▸ **RECORDS SUPPLIED**
○ ○ ○ ○

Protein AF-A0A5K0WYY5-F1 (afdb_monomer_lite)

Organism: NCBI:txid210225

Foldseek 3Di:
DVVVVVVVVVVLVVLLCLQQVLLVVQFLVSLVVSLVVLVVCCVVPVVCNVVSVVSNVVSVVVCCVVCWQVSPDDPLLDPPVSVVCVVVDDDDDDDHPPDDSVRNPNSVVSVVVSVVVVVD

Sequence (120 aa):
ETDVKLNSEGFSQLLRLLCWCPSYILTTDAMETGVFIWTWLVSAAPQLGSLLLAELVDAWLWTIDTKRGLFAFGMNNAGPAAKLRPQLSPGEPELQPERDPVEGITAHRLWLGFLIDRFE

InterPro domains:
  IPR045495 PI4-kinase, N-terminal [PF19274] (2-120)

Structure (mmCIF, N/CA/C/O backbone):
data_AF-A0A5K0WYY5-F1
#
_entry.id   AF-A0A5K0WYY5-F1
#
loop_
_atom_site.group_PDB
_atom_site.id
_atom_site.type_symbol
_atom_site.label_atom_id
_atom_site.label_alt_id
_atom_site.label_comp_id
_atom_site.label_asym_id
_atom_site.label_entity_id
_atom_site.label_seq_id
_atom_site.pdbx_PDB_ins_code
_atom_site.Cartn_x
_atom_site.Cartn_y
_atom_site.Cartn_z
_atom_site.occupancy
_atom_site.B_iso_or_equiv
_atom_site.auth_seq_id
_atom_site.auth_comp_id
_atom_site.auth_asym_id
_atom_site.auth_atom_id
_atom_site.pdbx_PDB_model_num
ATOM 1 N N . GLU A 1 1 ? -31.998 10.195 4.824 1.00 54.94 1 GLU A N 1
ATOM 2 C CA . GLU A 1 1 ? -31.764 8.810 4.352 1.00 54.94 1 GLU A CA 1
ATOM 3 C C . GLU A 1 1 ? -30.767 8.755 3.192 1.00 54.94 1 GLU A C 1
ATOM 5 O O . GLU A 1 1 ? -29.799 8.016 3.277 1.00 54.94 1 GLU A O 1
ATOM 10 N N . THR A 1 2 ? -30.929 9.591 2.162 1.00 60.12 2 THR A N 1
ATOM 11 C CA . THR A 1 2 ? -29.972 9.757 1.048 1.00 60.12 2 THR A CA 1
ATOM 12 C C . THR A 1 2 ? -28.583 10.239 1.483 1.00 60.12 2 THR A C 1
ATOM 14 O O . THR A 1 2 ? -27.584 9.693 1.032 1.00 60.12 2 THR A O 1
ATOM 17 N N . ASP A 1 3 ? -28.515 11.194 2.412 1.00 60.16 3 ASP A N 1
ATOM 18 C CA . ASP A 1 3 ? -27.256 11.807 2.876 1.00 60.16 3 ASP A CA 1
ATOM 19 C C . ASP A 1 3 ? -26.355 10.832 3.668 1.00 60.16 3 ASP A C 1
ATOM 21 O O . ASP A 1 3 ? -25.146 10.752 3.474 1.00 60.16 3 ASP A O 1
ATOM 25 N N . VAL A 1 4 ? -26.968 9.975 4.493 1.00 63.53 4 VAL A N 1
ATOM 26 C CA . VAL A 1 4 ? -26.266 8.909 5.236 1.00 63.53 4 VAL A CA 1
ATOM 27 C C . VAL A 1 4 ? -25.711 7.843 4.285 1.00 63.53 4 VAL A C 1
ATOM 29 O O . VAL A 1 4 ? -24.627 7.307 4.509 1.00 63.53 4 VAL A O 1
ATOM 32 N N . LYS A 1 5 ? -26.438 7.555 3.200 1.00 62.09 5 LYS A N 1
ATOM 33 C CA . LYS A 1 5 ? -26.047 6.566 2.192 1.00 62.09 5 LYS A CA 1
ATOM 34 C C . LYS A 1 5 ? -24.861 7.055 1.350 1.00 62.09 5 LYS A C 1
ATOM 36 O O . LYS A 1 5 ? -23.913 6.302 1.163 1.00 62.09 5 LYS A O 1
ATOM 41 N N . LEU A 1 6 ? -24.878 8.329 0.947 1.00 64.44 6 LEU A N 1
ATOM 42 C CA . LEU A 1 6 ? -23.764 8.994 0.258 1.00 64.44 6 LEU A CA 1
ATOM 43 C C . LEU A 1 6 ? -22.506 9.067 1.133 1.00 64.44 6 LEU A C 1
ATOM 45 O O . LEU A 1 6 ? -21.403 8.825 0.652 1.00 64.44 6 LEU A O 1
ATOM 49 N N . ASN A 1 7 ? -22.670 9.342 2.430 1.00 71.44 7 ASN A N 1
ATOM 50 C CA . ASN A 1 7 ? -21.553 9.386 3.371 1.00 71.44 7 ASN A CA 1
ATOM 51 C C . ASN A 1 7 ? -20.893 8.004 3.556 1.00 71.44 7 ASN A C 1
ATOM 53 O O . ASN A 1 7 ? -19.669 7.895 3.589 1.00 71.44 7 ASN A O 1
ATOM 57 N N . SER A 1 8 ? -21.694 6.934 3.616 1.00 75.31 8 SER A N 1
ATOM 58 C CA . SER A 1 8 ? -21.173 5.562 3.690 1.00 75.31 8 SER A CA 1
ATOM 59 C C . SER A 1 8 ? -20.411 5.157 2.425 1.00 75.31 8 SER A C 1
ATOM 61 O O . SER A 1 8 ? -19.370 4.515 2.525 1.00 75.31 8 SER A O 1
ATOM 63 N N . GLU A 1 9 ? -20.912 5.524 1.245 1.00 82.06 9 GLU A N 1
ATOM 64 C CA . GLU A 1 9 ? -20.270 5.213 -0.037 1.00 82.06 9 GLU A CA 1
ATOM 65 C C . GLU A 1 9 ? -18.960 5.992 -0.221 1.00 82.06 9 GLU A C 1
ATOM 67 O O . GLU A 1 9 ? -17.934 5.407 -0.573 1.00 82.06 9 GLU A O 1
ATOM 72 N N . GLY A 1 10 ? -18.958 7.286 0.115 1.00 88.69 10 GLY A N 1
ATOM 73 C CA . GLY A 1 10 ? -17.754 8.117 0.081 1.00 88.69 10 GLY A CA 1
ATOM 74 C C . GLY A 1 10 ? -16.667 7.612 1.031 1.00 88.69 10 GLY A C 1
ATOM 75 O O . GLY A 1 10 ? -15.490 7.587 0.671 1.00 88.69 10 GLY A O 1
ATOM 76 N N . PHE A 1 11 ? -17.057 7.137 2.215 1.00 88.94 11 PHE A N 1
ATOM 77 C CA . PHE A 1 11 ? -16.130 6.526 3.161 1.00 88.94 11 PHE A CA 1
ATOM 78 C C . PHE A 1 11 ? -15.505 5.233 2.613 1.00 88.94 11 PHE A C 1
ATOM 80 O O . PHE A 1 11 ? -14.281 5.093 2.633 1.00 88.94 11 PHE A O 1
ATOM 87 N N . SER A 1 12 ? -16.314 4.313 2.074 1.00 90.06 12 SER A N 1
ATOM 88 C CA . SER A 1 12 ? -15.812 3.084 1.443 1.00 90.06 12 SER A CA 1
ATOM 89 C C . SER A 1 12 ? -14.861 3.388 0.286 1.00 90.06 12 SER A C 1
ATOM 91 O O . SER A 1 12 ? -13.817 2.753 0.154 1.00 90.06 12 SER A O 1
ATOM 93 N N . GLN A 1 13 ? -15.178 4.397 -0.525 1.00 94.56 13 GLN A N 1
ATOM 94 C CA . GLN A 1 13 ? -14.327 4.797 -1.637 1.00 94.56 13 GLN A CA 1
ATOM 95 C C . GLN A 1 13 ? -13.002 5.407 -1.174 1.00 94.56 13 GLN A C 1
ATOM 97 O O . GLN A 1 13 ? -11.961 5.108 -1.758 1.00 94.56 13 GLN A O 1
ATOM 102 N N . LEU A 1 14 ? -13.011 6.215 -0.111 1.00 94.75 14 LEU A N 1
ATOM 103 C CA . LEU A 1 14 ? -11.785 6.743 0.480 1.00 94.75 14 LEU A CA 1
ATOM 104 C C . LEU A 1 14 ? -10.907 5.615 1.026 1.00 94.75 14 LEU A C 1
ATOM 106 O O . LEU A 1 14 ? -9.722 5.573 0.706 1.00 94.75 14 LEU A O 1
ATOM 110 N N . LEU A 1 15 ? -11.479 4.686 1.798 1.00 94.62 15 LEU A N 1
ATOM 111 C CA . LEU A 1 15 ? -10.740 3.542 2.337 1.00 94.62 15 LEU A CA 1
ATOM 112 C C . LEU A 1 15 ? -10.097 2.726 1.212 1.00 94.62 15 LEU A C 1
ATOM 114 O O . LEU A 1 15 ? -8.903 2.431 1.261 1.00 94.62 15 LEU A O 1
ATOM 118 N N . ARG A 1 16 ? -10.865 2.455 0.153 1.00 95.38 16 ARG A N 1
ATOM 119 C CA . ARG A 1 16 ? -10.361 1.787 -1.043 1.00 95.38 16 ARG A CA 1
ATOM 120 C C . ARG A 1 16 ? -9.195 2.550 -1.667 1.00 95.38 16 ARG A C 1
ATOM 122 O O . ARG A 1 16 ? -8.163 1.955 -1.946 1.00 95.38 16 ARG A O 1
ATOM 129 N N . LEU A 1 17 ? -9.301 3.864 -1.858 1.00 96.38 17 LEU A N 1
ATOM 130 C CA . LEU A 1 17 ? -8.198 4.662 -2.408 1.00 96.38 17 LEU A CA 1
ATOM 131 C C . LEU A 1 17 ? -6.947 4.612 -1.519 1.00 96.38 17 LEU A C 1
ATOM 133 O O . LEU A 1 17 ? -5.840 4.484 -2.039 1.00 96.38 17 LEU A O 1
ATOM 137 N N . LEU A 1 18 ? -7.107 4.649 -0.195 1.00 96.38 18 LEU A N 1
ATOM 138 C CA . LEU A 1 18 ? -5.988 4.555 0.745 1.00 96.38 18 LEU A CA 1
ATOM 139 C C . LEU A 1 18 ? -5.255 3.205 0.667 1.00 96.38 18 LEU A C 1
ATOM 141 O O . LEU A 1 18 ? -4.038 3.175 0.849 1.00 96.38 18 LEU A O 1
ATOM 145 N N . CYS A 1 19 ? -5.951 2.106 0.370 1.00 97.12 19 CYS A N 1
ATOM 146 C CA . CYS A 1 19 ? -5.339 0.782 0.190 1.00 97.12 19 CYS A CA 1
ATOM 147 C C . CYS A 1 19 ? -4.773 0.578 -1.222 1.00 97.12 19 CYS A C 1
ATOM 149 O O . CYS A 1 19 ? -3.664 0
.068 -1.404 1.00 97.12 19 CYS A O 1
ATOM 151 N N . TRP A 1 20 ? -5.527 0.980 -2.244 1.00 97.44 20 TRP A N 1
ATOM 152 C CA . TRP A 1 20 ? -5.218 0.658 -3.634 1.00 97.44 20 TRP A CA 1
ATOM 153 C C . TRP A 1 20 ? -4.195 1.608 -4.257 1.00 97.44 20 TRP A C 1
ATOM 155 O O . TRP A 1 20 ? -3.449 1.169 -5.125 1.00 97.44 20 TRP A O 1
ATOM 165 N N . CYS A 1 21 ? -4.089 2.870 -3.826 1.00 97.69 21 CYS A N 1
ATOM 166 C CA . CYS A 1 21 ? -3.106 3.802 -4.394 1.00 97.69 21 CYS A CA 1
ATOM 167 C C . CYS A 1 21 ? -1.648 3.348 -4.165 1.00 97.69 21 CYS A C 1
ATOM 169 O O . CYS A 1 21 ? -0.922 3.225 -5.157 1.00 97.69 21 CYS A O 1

○ ○ ○ ○

▸ **TASK REQUIREMENTS**
Scan the listing above for the line that has "ATOM 53 O O", then copy exactly from that line through the line that has "ATOM 61 O O".

▸ **OUTPUT FOR THIS TASK**
ATOM 53 O O . ASN A 1 7 ? -19.669 7.895 3.589 1.00 71.44 7 ASN A O 1
ATOM 57 N N . SER A 1 8 ? -21.694 6.934 3.616 1.00 75.31 8 SER A N 1
ATOM 58 C CA . SER A 1 8 ? -21.173 5.562 3.690 1.00 75.31 8 SER A CA 1
ATOM 59 C C . SER A 1 8 ? -20.411 5.157 2.425 1.00 75.31 8 SER A C 1
ATOM 61 O O . SER A 1 8 ? -19.370 4.515 2.525 1.00 75.31 8 SER A O 1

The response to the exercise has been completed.